Through Muscatine, Baghdasarian discovered the primary subject of his research — coral reefs, and how they react to bleaching events — and learned pedagogical tricks that have led him to excel as an educator at SMC for the last 19 years.
“[Muscatine] was focused and question-driven, and had the ability to collaborate with everyone,” Baghdasarian says. “He had that classic ability to simplify things, really complex ideas, into forms that anyone can understand.”
Just like his mentor, Baghdasarian now takes students on trips: to Catalina, to nearby tide pools, and even to far-flung locations like Tahiti for research.
In 2011 he embarked on his own grand adventure: a 5,000 mile trip across the South Pacific with his wife, Sara, to study the effects of trash accumulation in the ocean.
“At times seeing all the trash and stuff in the ocean, that was of course heartbreaking,” he says. “But at the same time it’s an amazing adventure.

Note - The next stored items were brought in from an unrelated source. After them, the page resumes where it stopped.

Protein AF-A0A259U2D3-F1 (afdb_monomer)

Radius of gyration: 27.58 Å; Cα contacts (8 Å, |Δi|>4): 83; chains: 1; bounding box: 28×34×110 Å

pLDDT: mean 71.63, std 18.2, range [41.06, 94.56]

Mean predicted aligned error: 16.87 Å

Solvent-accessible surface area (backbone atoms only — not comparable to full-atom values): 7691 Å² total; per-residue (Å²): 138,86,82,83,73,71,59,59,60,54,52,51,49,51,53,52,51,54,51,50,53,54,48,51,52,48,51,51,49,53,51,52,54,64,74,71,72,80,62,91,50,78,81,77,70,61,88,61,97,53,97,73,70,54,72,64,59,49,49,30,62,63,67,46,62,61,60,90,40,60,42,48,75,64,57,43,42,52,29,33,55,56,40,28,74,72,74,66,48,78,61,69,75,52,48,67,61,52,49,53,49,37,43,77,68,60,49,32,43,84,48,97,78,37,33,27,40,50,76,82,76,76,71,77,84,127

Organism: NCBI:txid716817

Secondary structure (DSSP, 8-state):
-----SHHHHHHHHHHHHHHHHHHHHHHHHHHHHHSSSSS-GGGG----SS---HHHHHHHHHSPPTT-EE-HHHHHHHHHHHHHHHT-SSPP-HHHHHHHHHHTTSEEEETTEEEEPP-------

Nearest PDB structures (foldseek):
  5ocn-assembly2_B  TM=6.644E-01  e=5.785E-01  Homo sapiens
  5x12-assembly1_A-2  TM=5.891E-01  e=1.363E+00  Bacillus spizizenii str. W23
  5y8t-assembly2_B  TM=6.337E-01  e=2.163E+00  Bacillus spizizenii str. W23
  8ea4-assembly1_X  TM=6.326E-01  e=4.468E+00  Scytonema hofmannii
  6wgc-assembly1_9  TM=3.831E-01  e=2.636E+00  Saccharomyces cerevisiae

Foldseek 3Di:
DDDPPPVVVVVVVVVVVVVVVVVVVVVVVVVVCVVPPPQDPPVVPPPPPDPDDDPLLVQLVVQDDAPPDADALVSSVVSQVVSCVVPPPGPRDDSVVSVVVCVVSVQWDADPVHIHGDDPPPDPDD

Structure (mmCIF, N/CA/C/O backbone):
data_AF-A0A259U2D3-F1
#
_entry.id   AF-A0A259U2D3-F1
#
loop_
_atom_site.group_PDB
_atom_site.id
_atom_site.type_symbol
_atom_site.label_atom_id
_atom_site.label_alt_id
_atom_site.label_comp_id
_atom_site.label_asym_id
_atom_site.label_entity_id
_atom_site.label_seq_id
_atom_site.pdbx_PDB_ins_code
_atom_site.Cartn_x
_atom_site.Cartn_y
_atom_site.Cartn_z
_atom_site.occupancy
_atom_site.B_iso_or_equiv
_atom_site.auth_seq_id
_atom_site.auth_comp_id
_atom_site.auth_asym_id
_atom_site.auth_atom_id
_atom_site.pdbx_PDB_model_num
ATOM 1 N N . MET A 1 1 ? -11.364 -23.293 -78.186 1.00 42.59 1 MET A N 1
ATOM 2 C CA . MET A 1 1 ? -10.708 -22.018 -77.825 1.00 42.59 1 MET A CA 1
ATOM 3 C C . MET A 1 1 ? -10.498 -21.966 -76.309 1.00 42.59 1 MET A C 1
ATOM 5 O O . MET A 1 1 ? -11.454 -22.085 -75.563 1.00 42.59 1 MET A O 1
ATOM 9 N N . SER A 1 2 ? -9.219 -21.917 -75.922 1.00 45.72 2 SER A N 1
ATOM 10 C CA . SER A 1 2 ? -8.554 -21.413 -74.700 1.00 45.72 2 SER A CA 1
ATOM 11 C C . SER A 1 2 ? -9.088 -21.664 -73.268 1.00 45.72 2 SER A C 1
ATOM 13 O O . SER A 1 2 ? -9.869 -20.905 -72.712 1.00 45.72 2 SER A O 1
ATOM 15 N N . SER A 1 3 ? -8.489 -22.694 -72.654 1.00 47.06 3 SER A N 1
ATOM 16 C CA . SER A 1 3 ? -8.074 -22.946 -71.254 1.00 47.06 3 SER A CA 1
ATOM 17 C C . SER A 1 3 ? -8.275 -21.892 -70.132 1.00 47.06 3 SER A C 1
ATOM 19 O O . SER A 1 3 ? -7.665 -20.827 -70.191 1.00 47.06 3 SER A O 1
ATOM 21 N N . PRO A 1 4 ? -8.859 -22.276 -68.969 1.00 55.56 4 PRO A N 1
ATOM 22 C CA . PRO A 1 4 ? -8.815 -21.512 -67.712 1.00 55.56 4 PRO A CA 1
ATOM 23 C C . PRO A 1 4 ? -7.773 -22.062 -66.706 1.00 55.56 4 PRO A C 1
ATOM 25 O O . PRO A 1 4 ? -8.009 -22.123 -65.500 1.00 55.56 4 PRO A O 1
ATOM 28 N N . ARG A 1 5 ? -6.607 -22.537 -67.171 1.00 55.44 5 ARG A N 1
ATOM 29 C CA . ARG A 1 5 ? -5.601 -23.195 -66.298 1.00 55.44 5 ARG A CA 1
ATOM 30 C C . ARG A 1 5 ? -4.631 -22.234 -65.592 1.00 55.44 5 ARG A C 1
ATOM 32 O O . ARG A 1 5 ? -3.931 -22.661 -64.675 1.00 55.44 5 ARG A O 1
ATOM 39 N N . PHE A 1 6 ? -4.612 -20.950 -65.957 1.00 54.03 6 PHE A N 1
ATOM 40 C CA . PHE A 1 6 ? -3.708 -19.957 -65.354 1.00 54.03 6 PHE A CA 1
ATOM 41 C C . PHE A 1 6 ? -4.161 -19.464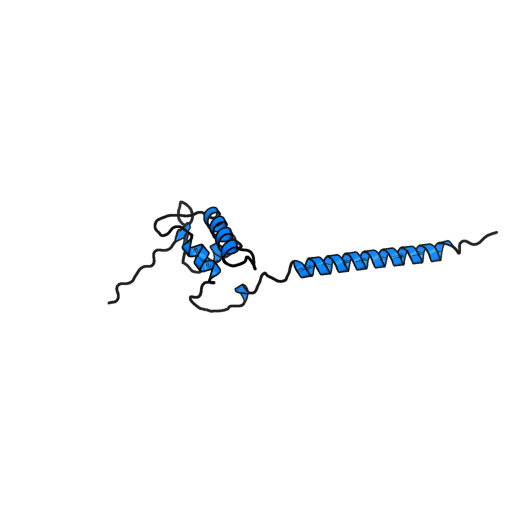 -63.968 1.00 54.03 6 PHE A C 1
ATOM 43 O O . PHE A 1 6 ? -3.330 -19.108 -63.133 1.00 54.03 6 PHE A O 1
ATOM 50 N N . SER A 1 7 ? -5.459 -19.534 -63.664 1.00 60.84 7 SER A N 1
ATOM 51 C CA . SER A 1 7 ? -6.028 -18.949 -62.442 1.00 60.84 7 SER A CA 1
ATOM 52 C C . SER A 1 7 ? -5.725 -19.756 -61.176 1.00 60.84 7 SER A C 1
ATOM 54 O O . SER A 1 7 ? -5.647 -19.199 -60.083 1.00 60.84 7 SER A O 1
ATOM 56 N N . ARG A 1 8 ? -5.489 -21.072 -61.297 1.00 61.84 8 ARG A N 1
ATOM 57 C CA . ARG A 1 8 ? -5.293 -21.956 -60.133 1.00 61.84 8 ARG A CA 1
ATOM 58 C C . ARG A 1 8 ? -3.939 -21.751 -59.451 1.00 61.84 8 ARG A C 1
ATOM 60 O O . ARG A 1 8 ? -3.864 -21.810 -58.226 1.00 61.84 8 ARG A O 1
ATOM 67 N N . ARG A 1 9 ? -2.875 -21.481 -60.219 1.00 65.75 9 ARG A N 1
ATOM 68 C CA . ARG A 1 9 ? -1.540 -21.200 -59.655 1.00 65.75 9 ARG A CA 1
ATOM 69 C C . ARG A 1 9 ? -1.499 -19.854 -58.936 1.00 65.75 9 ARG A C 1
ATOM 71 O O . ARG A 1 9 ? -0.899 -19.771 -57.867 1.00 65.75 9 ARG A O 1
ATOM 78 N N . LEU A 1 10 ? -2.181 -18.842 -59.476 1.00 67.62 10 LEU A N 1
ATOM 79 C CA . LEU A 1 10 ? -2.271 -17.524 -58.848 1.00 67.62 10 LEU A CA 1
ATOM 80 C C . LEU A 1 10 ? -3.041 -17.596 -57.519 1.00 67.62 10 LEU A C 1
ATOM 82 O O . LEU A 1 10 ? -2.558 -17.111 -56.498 1.00 67.62 10 LEU A O 1
ATOM 86 N N . LEU A 1 11 ? -4.175 -18.308 -57.504 1.00 65.81 11 LEU A N 1
ATOM 87 C CA . LEU A 1 11 ? -4.953 -18.587 -56.290 1.00 65.81 11 LEU A CA 1
ATOM 88 C C . LEU A 1 11 ? -4.141 -19.355 -55.239 1.00 65.81 11 LEU A C 1
ATOM 90 O O . LEU A 1 11 ? -4.164 -19.012 -54.058 1.00 65.81 11 LEU A O 1
ATOM 94 N N . GLN A 1 12 ? -3.362 -20.358 -55.654 1.00 72.62 12 GLN A N 1
ATOM 95 C CA . GLN A 1 12 ? -2.482 -21.091 -54.739 1.00 72.62 12 GLN A CA 1
ATOM 96 C C . GLN A 1 12 ? -1.354 -20.216 -54.175 1.00 72.62 12 GLN A C 1
ATOM 98 O O . GLN A 1 12 ? -1.021 -20.342 -52.995 1.00 72.62 12 GLN A O 1
ATOM 103 N N . GLN A 1 13 ? -0.774 -19.315 -54.973 1.00 75.19 13 GLN A N 1
ATOM 104 C CA . GLN A 1 13 ? 0.233 -18.373 -54.480 1.00 75.19 13 GLN A CA 1
ATOM 105 C C . GLN A 1 13 ? -0.359 -17.353 -53.500 1.00 75.19 13 GLN A C 1
ATOM 107 O O . GLN A 1 13 ? 0.256 -17.092 -52.464 1.00 75.19 13 GLN A O 1
ATOM 112 N N . GLN A 1 14 ? -1.554 -16.822 -53.770 1.00 74.50 14 GLN A N 1
ATOM 113 C CA . GLN A 1 14 ? -2.234 -15.901 -52.856 1.00 74.50 14 GLN A CA 1
ATOM 114 C C . GLN A 1 14 ? -2.608 -16.583 -51.534 1.00 74.50 14 GLN A C 1
ATOM 116 O O . GLN A 1 14 ? -2.333 -16.031 -50.470 1.00 74.50 14 GLN A O 1
ATOM 121 N N . ALA A 1 15 ? -3.109 -17.822 -51.575 1.00 73.38 15 ALA A N 1
ATOM 122 C CA . ALA A 1 15 ? -3.400 -18.599 -50.369 1.00 73.38 15 ALA A CA 1
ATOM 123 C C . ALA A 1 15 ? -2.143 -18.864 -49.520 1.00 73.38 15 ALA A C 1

You’re enjoying being at sea in the most isolated waters anywhere in the world.”
Baghdasarian has incorporated that experience into his lectures, and has started encouraging students to actively participate in the fight for environmental health. Two and a half years ago, he joined the City of Santa Monica’s Environmental Task Force to ensure that the community does all it can to establish environmentally conscious policies.
“What I really appreciate about the city of Santa Monica, it’s the attempt to find balance between economic prosperity, social justice and environmental sustainability. They really seem to push for that.”